▶ THE PROBLEM: Transcribe only part of the material below: the lines from the one containing "ATOM 190 O O" through the one containing "ATOM 224 C CA", inclusive, exactly as written.

RECORDS FOR THIS TASK Block Start

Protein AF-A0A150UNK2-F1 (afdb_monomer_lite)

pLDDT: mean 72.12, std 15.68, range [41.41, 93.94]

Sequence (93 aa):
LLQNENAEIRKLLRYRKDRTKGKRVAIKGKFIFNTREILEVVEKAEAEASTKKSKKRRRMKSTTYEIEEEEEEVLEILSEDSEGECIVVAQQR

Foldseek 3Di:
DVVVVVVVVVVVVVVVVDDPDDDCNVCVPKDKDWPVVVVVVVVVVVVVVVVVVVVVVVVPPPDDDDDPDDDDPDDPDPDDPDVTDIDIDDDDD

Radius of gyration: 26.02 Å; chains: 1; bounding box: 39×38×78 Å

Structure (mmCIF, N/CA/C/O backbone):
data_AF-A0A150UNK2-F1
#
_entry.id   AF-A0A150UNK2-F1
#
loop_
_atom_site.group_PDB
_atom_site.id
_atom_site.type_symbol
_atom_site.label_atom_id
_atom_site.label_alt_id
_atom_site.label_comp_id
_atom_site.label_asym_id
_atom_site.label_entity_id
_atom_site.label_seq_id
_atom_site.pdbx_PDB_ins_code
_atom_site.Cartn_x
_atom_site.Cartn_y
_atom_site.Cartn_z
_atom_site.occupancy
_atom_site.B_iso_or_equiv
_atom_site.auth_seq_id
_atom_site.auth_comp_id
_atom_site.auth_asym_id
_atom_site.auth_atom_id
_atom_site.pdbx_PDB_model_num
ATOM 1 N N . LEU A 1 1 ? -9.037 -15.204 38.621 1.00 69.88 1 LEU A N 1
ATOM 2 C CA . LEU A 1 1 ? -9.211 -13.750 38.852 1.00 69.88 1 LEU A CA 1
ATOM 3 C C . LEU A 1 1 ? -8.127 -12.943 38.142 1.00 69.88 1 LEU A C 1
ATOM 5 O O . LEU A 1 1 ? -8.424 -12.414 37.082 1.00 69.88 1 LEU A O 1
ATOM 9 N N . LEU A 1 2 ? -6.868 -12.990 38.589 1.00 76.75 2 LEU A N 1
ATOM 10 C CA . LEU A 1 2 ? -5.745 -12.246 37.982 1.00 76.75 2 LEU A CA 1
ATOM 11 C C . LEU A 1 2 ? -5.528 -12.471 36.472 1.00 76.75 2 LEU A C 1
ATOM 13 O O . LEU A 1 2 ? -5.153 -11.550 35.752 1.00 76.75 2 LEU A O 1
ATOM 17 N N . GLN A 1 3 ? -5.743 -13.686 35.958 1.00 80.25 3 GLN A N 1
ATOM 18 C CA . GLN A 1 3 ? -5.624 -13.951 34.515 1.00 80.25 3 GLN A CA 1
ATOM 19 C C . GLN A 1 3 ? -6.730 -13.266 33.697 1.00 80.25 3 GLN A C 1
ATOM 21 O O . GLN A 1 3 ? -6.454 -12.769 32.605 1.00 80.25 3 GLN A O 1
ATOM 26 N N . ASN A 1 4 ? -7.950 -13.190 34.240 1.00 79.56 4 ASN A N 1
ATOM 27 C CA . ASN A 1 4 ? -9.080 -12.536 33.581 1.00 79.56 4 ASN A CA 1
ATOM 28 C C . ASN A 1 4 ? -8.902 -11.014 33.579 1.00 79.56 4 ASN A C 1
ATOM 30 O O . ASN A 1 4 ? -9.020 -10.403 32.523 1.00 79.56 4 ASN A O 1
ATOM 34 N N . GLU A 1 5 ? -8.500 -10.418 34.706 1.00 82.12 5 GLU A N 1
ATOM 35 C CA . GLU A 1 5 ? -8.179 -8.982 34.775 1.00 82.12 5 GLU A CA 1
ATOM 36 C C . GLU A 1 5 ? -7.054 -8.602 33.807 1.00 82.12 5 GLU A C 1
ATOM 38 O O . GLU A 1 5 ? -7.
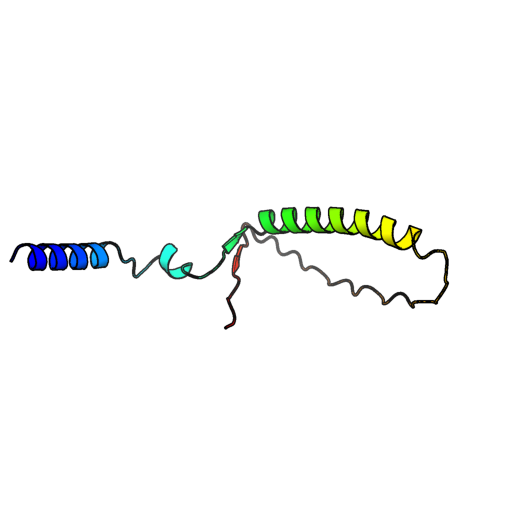160 -7.636 33.052 1.00 82.12 5 GLU A O 1
ATOM 43 N N . ASN A 1 6 ? -5.992 -9.410 33.742 1.00 88.44 6 ASN A N 1
ATOM 44 C CA . ASN A 1 6 ? -4.914 -9.193 32.780 1.00 88.44 6 ASN A CA 1
ATOM 45 C C . ASN A 1 6 ? -5.395 -9.292 31.323 1.00 88.44 6 ASN A C 1
ATOM 47 O O . ASN A 1 6 ? -4.918 -8.545 30.464 1.00 88.44 6 ASN A O 1
ATOM 51 N N . ALA A 1 7 ? -6.323 -10.201 31.018 1.00 90.81 7 ALA A N 1
ATOM 52 C CA . ALA A 1 7 ? -6.898 -10.329 29.683 1.00 90.81 7 ALA A CA 1
ATOM 53 C C . ALA A 1 7 ? -7.769 -9.116 29.313 1.00 90.81 7 ALA A C 1
ATOM 55 O O . ALA A 1 7 ? -7.676 -8.614 28.187 1.00 90.81 7 ALA A O 1
ATOM 56 N N . GLU A 1 8 ? -8.559 -8.604 30.254 1.00 90.56 8 GLU A N 1
ATOM 57 C CA . GLU A 1 8 ? -9.389 -7.412 30.066 1.00 90.56 8 GLU A CA 1
ATOM 58 C C . GLU A 1 8 ? -8.547 -6.151 29.862 1.00 90.56 8 GLU A C 1
ATOM 60 O O . GLU A 1 8 ? -8.753 -5.429 28.883 1.00 90.56 8 GLU A O 1
ATOM 65 N N . ILE A 1 9 ? -7.519 -5.939 30.688 1.00 91.06 9 ILE A N 1
ATOM 66 C CA . ILE A 1 9 ? -6.581 -4.816 30.543 1.00 91.06 9 ILE A CA 1
ATOM 67 C C . ILE A 1 9 ? -5.889 -4.867 29.175 1.00 91.06 9 ILE A C 1
ATOM 69 O O . ILE A 1 9 ? -5.782 -3.852 28.481 1.00 91.06 9 ILE A O 1
ATOM 73 N N . ARG A 1 10 ? -5.466 -6.057 28.728 1.00 90.06 10 ARG A N 1
ATOM 74 C CA . ARG A 1 10 ? -4.860 -6.240 27.399 1.00 90.06 10 ARG A CA 1
ATOM 75 C C . ARG A 1 10 ? -5.836 -5.921 26.265 1.00 90.06 10 ARG A C 1
ATOM 77 O O . ARG A 1 10 ? -5.420 -5.290 25.292 1.00 90.06 10 ARG A O 1
ATOM 84 N N . LYS A 1 11 ? -7.110 -6.315 26.367 1.00 89.25 11 LYS A N 1
ATOM 85 C CA . LYS A 1 11 ? -8.156 -5.957 25.387 1.00 89.25 11 LYS A CA 1
ATOM 86 C C . LYS A 1 11 ? -8.348 -4.444 25.303 1.00 89.25 11 LYS A C 1
ATOM 88 O O . LYS A 1 11 ? -8.353 -3.887 24.208 1.00 89.25 11 LYS A O 1
ATOM 93 N N . LEU A 1 12 ? -8.435 -3.781 26.451 1.00 88.25 12 LEU A N 1
ATOM 94 C CA . LEU A 1 12 ? -8.648 -2.337 26.550 1.00 88.25 12 LEU A CA 1
ATOM 95 C C . LEU A 1 12 ? -7.468 -1.552 25.956 1.00 88.25 12 LEU A C 1
ATOM 97 O O . LEU A 1 12 ? -7.654 -0.588 25.212 1.00 88.25 12 LEU A O 1
ATOM 101 N N . LEU A 1 13 ? -6.241 -2.013 26.210 1.00 88.56 13 LEU A N 1
ATOM 102 C CA . LEU A 1 13 ? -5.034 -1.445 25.612 1.00 88.56 13 LEU A CA 1
ATOM 103 C C . LEU A 1 13 ? -4.967 -1.645 24.096 1.00 88.56 13 LEU A C 1
ATOM 105 O O . LEU A 1 13 ? -4.539 -0.725 23.400 1.00 88.56 13 LEU A O 1
ATOM 109 N N . ARG A 1 14 ? -5.383 -2.806 23.570 1.00 87.44 14 ARG A N 1
ATOM 110 C CA . ARG A 1 14 ? -5.473 -3.021 22.114 1.00 87.44 14 ARG A CA 1
ATOM 111 C C . ARG A 1 14 ? -6.445 -2.035 21.482 1.00 87.44 14 ARG A C 1
ATOM 113 O O . ARG A 1 14 ? -6.047 -1.319 20.576 1.00 87.44 14 ARG A O 1
ATOM 120 N N . TYR A 1 15 ? -7.642 -1.900 22.048 1.00 83.50 15 TYR A N 1
ATOM 121 C CA . TYR A 1 15 ? -8.654 -0.975 21.540 1.00 83.50 15 TYR A CA 1
ATOM 122 C C . TYR A 1 15 ? -8.170 0.484 21.518 1.00 83.50 15 TYR A C 1
ATOM 124 O O . TYR A 1 15 ? -8.387 1.198 20.547 1.00 83.50 15 TYR A O 1
ATOM 132 N N . ARG A 1 16 ? -7.445 0.928 22.557 1.00 81.31 16 ARG A N 1
ATOM 133 C CA . ARG A 1 16 ? -6.850 2.280 22.597 1.00 81.31 16 ARG A CA 1
ATOM 134 C C . ARG A 1 16 ? -5.720 2.480 21.583 1.00 81.31 16 ARG A C 1
ATOM 136 O O . ARG A 1 16 ? -5.478 3.606 21.156 1.00 81.31 16 ARG A O 1
ATOM 143 N N . LYS A 1 17 ? -4.989 1.416 21.245 1.00 82.75 17 LYS A N 1
ATOM 144 C CA . LYS A 1 17 ? -3.891 1.451 20.267 1.00 82.75 17 LYS A CA 1
ATOM 145 C C . LYS A 1 17 ? -4.381 1.296 18.829 1.00 82.75 17 LYS A C 1
ATOM 147 O O . LYS A 1 17 ? -3.696 1.762 17.915 1.00 82.75 17 LYS A O 1
ATOM 152 N N . ASP A 1 18 ? -5.540 0.679 18.633 1.00 84.69 18 ASP A N 1
ATOM 153 C CA . ASP A 1 18 ? -6.158 0.520 17.327 1.00 84.69 18 ASP A CA 1
ATOM 154 C C . ASP A 1 18 ? -6.600 1.881 16.793 1.00 84.69 18 ASP A C 1
ATOM 156 O O . ASP A 1 18 ? -7.549 2.516 17.250 1.00 84.69 18 ASP A O 1
ATOM 160 N N . ARG A 1 19 ? -5.866 2.357 15.787 1.00 81.88 19 ARG A N 1
ATOM 161 C CA . ARG A 1 19 ? -6.229 3.573 15.067 1.00 81.88 19 ARG A CA 1
ATOM 162 C C . ARG A 1 19 ? -7.321 3.236 14.063 1.00 81.88 19 ARG A C 1
ATOM 164 O O . ARG A 1 19 ? -7.113 2.405 13.185 1.00 81.88 19 ARG A O 1
ATOM 171 N N . THR A 1 20 ? -8.451 3.925 14.171 1.00 84.62 20 THR A N 1
ATOM 172 C CA . THR A 1 20 ? -9.601 3.777 13.263 1.00 84.62 20 THR A CA 1
ATOM 173 C C . THR A 1 20 ? -9.660 4.863 12.187 1.00 84.62 20 THR A C 1
ATOM 175 O O . THR A 1 20 ? -10.347 4.691 11.187 1.00 84.62 20 THR A O 1
ATOM 178 N N . LYS A 1 21 ? -8.929 5.976 12.358 1.00 84.88 21 LYS A N 1
ATOM 179 C CA . LYS A 1 21 ? -8.919 7.126 11.436 1.00 84.88 21 LYS A CA 1
ATOM 180 C C . LYS A 1 21 ? -7.503 7.667 11.186 1.00 84.88 21 LYS A C 1
ATOM 182 O O . LYS A 1 21 ? -6.565 7.380 11.933 1.00 84.88 21 LYS A O 1
ATOM 187 N N . GLY A 1 22 ? -7.366 8.495 10.148 1.00 86.88 22 GLY A N 1
ATOM 188 C CA . GLY A 1 22 ? -6.152 9.256 9.823 1.00 86.88 22 GLY A CA 1
ATOM 189 C C . GLY A 1 22 ? -5.216 8.579 8.814 1.00 86.88 22 GLY A C 1
ATOM 190 O O . GLY A 1 22 ? -5.488 7.483 8.326 1.00 86.88 22 GLY A O 1
ATOM 191 N N . LYS A 1 23 ? -4.079 9.236 8.524 1.00 84.38 23 LYS A N 1
ATOM 192 C CA . LYS A 1 23 ? -3.141 8.835 7.454 1.00 84.38 23 LYS A CA 1
ATOM 193 C C . LYS A 1 23 ? -2.710 7.368 7.556 1.00 84.38 23 LYS A C 1
ATOM 195 O O . LYS A 1 23 ? -2.858 6.635 6.593 1.00 84.38 23 LYS A O 1
ATOM 200 N N . ARG A 1 24 ? -2.270 6.905 8.737 1.00 81.75 24 ARG A N 1
ATOM 201 C CA . ARG A 1 24 ? -1.809 5.510 8.935 1.00 81.75 24 ARG A CA 1
ATOM 202 C C . ARG A 1 24 ? -2.869 4.456 8.614 1.00 81.75 24 ARG A C 1
ATOM 204 O O . ARG A 1 24 ? -2.507 3.371 8.188 1.00 81.75 24 ARG A O 1
ATOM 211 N N . VAL A 1 25 ? -4.146 4.762 8.843 1.00 86.12 25 VAL A N 1
ATOM 212 C CA . VAL A 1 25 ? -5.253 3.849 8.524 1.00 86.12 25 VAL A CA 1
ATOM 213 C C . VAL A 1 25 ? -5.534 3.874 7.026 1.00 86.12 25 VAL A C 1
ATOM 215 O O . VAL A 1 25 ? -5.677 2.817 6.427 1.00 86.12 25 VAL A O 1
ATOM 218 N N . ALA A 1 26 ? -5.520 5.061 6.412 1.00 83.50 26 ALA A N 1
ATOM 219 C CA . ALA A 1 26 ? -5.740 5.238 4.975 1.00 83.50 26 ALA A CA 1
ATOM 220 C C . ALA A 1 26 ? -4.670 4.562 4.097 1.00 83.50 26 ALA A C 1
ATOM 222 O O . ALA A 1 26 ? -4.975 4.135 2.980 1.00 83.50 26 ALA A O 1
ATOM 223 N N . ILE A 1 27 ? -3.438 4.463 4.608 1.00 83.94 27 ILE A N 1
ATOM 224 C CA . ILE A 1 27 ? -2.293 3.835 3.929 1.00 83.94 27 ILE A CA 1
ATOM 225 C C . ILE A 1 27 ? -2.038 2.388 4.383 1.00 83.94 27 ILE A C 1
ATOM 227 O O . ILE A 1 27 ? -1.135 1.733 3.873 1.00 83.94 27 ILE A O 1
ATOM 231 N N . LYS A 1 28 ? -2.798 1.862 5.355 1.00 82.94 28 LYS A N 1
ATOM 232 C CA . LYS A 1 28 ? -2.598 0.498 5.862 1.00 82.94 28 LYS A CA 1
ATOM 233 C C . LYS A 1 28 ? -2.865 -0.515 4.746 1.00 82.94 28 LYS A C 1
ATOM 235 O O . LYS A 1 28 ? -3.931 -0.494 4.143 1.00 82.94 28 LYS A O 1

RECORDS FOR THIS TASK Block End

▶ EXPECTED ANSWER:
ATOM 190 O O . GLY A 1 22 ? -5.488 7.483 8.326 1.00 86.88 22 GLY A O 1
ATOM 191 N N . LYS A 1 23 ? -4.079 9.236 8.524 1.00 84.38 23 LYS A N 1
ATOM 192 C CA . LYS A 1 23 ? -3.141 8.835 7.454 1.00 84.38 23 LYS A CA 1
ATOM 193 C C . LYS A 1 23 ? -2.710 7.368 7.556 1.00 84.38 23 LYS A C 1
ATOM 195 O O . LYS A 1 23 ? -2.858 6.635 6.593 1.00 84.38 23 LYS A O 1
ATOM 200 N N . ARG A 1 24 ? -2.270 6.905 8.737 1.00 81.75 24 ARG A N 1
ATOM 201 C CA . ARG A 1 24 ? -1.809 5.510 8.935 1.00 81.75 24 ARG A CA 1
ATOM 202 C C . ARG A 1 24 ? -2.869 4.456 8.614 1.00 81.75 24 ARG A C 1
ATOM 204 O O . ARG A 1 24 ? -2.507 3.371 8.188 1.00 81.75 24 ARG A O 1
ATOM 211 N N . VAL A 1 25 ? -4.146 4.762 8.843 1.00 86.12 25 VAL A N 1
ATOM 212 C CA . VAL A 1 25 ? -5.253 3.849 8.524 1.00 86.12 25 VAL A CA 1
ATOM 213 C C . VAL A 1 25 ? -5.534 3.874 7.026 1.00 86.12 25 VAL A C 1
ATOM 215 O O . VAL A 1 25 ? -5.677 2.817 6.427 1.00 86.12 25 VAL A O 1
ATOM 218 N N . ALA A 1 26 ? -5.520 5.061 6.412 1.00 83.50 26 ALA A N 1
ATOM 219 C CA . ALA A 1 26 ? -5.740 5.238 4.975 1.00 83.50 26 ALA A CA 1
ATOM 220 C C . ALA A 1 26 ? -4.670 4.562 4.097 1.00 83.50 26 ALA A C 1
ATOM 222 O O . ALA A 1 26 ? -4.975 4.135 2.980 1.00 83.50 26 ALA A O 1
ATOM 223 N N . ILE A 1 27 ? -3.438 4.463 4.608 1.00 83.94 27 ILE A N 1
ATOM 224 C CA . ILE A 1 27 ? -2.293 3.835 3.929 1.00 83.94 27 ILE A CA 1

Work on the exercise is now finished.